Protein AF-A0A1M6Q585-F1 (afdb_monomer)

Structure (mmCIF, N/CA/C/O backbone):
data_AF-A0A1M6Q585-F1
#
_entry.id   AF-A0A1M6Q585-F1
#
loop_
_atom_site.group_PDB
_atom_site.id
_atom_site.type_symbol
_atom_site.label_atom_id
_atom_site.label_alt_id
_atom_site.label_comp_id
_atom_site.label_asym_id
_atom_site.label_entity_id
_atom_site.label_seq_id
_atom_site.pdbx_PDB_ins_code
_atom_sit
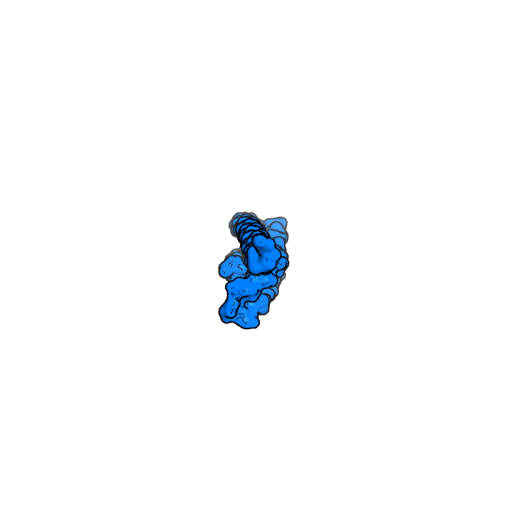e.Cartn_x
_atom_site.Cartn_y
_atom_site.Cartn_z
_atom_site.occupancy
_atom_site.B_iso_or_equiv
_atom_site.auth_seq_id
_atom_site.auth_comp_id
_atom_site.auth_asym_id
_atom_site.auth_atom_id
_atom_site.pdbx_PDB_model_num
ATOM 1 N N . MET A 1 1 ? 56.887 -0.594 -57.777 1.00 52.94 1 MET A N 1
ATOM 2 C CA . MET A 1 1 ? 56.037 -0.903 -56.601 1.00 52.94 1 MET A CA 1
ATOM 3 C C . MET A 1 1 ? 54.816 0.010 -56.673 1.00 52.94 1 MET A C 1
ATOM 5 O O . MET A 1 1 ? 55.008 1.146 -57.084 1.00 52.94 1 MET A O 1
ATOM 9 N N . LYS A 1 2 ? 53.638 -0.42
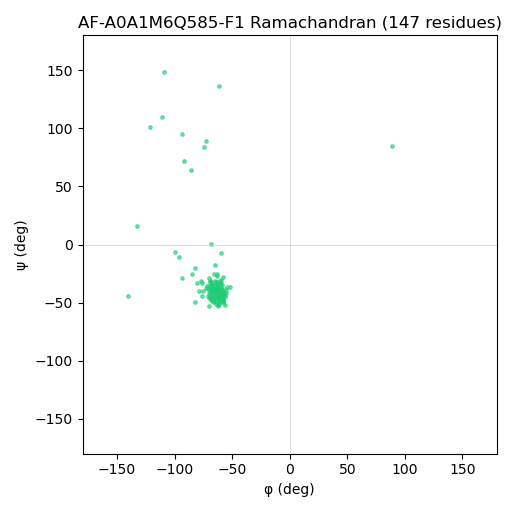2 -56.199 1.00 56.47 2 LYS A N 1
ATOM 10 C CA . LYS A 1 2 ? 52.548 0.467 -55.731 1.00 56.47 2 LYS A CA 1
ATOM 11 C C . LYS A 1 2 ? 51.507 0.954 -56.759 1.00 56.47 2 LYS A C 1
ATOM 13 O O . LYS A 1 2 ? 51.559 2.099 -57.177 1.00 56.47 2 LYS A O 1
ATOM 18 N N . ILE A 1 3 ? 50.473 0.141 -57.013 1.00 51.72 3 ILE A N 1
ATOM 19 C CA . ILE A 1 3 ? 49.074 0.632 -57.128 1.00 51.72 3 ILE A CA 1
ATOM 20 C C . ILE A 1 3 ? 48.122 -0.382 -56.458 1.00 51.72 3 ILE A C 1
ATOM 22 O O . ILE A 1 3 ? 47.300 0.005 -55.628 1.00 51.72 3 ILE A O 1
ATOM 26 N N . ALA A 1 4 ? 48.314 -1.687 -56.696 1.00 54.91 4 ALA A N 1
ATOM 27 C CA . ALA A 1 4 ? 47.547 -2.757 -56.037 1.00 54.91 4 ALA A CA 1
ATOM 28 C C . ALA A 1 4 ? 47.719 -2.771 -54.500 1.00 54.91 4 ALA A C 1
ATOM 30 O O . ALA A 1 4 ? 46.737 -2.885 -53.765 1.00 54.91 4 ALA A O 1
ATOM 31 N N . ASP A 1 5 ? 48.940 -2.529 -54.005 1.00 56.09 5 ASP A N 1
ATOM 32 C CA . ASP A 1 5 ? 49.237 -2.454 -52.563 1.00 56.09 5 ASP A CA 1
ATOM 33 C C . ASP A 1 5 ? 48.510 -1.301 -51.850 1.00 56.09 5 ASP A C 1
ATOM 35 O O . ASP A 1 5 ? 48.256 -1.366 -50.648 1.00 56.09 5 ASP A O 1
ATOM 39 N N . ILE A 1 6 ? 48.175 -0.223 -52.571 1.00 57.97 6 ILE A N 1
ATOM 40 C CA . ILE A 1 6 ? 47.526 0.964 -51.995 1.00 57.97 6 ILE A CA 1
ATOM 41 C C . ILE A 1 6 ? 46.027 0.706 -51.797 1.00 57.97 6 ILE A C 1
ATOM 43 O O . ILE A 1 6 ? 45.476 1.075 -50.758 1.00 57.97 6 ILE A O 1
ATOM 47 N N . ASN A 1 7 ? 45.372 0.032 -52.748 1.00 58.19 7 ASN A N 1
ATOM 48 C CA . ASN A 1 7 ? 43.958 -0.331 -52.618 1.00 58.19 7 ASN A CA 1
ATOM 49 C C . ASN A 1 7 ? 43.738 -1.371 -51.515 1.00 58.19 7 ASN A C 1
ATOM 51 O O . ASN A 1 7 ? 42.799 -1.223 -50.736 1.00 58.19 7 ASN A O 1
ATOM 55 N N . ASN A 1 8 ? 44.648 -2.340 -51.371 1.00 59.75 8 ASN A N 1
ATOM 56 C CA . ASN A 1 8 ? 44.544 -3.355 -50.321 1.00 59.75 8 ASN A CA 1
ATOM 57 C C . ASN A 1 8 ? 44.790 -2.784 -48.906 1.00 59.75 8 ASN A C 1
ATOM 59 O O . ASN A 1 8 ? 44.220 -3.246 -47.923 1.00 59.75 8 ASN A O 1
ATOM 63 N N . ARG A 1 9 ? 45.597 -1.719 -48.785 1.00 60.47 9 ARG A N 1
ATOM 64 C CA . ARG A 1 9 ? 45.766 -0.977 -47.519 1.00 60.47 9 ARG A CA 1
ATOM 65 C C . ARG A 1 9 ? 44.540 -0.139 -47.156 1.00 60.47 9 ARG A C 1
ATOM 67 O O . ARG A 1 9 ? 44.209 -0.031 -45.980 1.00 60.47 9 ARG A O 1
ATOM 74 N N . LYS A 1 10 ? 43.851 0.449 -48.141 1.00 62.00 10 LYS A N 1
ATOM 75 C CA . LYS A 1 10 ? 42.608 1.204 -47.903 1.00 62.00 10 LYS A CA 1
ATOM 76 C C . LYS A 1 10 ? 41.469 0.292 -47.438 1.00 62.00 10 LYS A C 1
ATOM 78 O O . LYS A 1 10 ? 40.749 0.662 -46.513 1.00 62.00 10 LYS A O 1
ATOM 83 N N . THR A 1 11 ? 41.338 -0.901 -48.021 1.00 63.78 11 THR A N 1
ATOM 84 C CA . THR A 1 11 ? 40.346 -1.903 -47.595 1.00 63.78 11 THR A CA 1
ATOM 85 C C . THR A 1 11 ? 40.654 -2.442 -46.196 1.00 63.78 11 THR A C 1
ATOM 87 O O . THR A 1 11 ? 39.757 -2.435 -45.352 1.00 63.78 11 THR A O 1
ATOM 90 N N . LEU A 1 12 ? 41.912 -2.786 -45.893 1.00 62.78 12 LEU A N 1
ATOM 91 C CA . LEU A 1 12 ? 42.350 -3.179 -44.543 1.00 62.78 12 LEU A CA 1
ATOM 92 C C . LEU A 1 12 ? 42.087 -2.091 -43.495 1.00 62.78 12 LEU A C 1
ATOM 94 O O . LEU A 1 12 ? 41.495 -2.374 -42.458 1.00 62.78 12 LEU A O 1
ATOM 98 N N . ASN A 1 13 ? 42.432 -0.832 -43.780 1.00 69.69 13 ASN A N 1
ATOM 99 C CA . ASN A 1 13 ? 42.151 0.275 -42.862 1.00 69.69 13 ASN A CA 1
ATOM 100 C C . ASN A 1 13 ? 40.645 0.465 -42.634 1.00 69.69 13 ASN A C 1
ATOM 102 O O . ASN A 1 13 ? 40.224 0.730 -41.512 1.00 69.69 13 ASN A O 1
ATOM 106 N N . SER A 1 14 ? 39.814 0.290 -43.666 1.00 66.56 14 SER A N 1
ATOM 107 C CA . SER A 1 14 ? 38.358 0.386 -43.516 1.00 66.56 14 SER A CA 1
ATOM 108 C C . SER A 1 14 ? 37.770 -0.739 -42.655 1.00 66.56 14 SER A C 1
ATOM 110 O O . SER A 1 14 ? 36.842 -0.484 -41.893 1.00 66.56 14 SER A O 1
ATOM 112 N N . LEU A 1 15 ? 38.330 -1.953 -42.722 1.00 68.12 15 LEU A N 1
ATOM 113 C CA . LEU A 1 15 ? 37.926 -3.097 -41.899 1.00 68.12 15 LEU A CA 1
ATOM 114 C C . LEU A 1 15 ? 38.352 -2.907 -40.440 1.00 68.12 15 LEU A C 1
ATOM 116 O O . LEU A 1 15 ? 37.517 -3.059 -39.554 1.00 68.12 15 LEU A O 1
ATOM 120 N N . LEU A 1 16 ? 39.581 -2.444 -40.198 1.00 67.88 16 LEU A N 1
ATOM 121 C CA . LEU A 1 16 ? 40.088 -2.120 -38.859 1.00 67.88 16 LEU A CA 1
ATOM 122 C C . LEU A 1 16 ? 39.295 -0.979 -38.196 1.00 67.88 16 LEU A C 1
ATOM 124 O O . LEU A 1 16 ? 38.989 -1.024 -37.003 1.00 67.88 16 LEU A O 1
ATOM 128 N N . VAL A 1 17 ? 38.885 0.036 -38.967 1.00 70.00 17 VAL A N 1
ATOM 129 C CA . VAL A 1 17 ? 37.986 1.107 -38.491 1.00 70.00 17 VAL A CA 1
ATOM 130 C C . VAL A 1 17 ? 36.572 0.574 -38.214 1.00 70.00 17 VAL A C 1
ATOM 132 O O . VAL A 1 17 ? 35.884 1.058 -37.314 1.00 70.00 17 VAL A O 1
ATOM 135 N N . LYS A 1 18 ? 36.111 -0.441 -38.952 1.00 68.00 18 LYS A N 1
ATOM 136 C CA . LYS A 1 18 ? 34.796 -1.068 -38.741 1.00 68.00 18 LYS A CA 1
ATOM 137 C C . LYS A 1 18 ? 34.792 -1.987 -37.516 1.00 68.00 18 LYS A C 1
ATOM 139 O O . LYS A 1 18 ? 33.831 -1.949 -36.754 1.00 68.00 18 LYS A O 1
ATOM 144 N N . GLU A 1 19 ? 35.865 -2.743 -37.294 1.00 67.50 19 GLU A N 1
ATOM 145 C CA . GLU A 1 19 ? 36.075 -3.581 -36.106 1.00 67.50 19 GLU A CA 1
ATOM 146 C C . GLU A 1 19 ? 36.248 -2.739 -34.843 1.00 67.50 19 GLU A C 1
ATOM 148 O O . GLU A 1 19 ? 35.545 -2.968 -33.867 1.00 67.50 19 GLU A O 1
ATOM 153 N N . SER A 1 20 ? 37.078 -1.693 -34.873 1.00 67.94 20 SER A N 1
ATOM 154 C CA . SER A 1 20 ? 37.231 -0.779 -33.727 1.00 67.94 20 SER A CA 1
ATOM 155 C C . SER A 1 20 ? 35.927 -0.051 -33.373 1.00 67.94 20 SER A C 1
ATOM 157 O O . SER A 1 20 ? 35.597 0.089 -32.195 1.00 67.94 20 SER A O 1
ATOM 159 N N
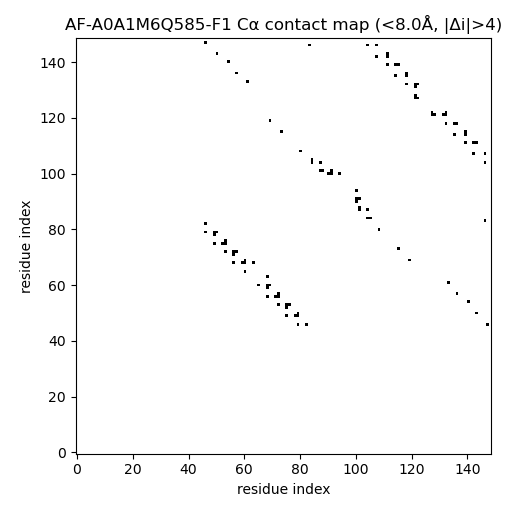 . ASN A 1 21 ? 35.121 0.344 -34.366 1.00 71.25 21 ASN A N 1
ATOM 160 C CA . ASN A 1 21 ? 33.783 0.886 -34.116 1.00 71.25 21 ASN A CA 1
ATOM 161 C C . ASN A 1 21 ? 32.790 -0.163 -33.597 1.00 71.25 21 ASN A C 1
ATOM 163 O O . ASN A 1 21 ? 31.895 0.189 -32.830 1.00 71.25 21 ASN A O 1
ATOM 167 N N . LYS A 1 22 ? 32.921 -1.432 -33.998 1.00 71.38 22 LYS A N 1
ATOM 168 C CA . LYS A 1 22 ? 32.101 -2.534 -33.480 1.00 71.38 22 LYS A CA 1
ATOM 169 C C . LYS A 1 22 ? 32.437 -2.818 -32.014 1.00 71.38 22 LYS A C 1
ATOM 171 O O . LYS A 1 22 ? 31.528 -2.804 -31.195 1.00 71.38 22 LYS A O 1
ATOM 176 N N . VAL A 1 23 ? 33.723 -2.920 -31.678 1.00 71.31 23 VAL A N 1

···

» **What you will do**: Given the entries above, transcribe exactly the lines from the one holding "ATOM 137 C C" through the one holding "ATOM 171 O O"; pictures do not belong in the transcription.

» **Response to the task**:
ATOM 137 C C . LYS A 1 18 ? 34.792 -1.987 -37.516 1.00 68.00 18 LYS A C 1
ATOM 139 O O . LYS A 1 18 ? 33.831 -1.949 -36.754 1.00 68.00 18 LYS A O 1
ATOM 144 N N . GLU A 1 19 ? 35.865 -2.743 -37.294 1.00 67.50 19 GLU A N 1
ATOM 145 C CA . GLU A 1 19 ? 36.075 -3.581 -36.106 1.00 67.50 19 GLU A CA 1
ATOM 146 C C . GLU A 1 19 ? 36.248 -2.739 -34.843 1.00 67.50 19 GLU A C 1
ATOM 148 O O . GLU A 1 19 ? 35.545 -2.968 -33.867 1.00 67.50 19 GLU A O 1
ATOM 153 N N . SER A 1 20 ? 37.078 -1.693 -34.873 1.00 67.94 20 SER A N 1
ATOM 154 C CA . SER A 1 20 ? 37.231 -0.779 -33.727 1.00 67.94 20 SER A CA 1
ATOM 155 C C . SER A 1 20 ? 35.927 -0.051 -33.373 1.00 67.94 20 SER A C 1
ATOM 157 O O . SER A 1 20 ? 35.597 0.089 -32.195 1.00 67.94 20 SER A O 1
ATOM 159 N N
 . ASN A 1 21 ? 35.121 0.344 -34.366 1.00 71.25 21 ASN A N 1
ATOM 160 C CA . ASN A 1 21 ? 33.783 0.886 -34.116 1.00 71.25 21 ASN A CA 1
ATOM 161 C C . ASN A 1 21 ? 32.790 -0.163 -33.597 1.00 71.25 21 ASN A C 1
ATOM 163 O O . ASN A 1 21 ? 31.895 0.189 -32.830 1.00 71.25 21 ASN A O 1
ATOM 167 N N . LYS A 1 22 ? 32.921 -1.432 -33.998 1.00 71.38 22 LYS A N 1
ATOM 168 C CA . LYS A 1 22 ? 32.101 -2.534 -33.480 1.00 71.38 22 LYS A CA 1
ATOM 169 C C . LYS A 1 22 ? 32.437 -2.818 -32.014 1.00 71.38 22 LYS A C 1
ATOM 171 O O . LYS A 1 22 ? 31.528 -2.804 -31.195 1.00 71.38 22 LYS A O 1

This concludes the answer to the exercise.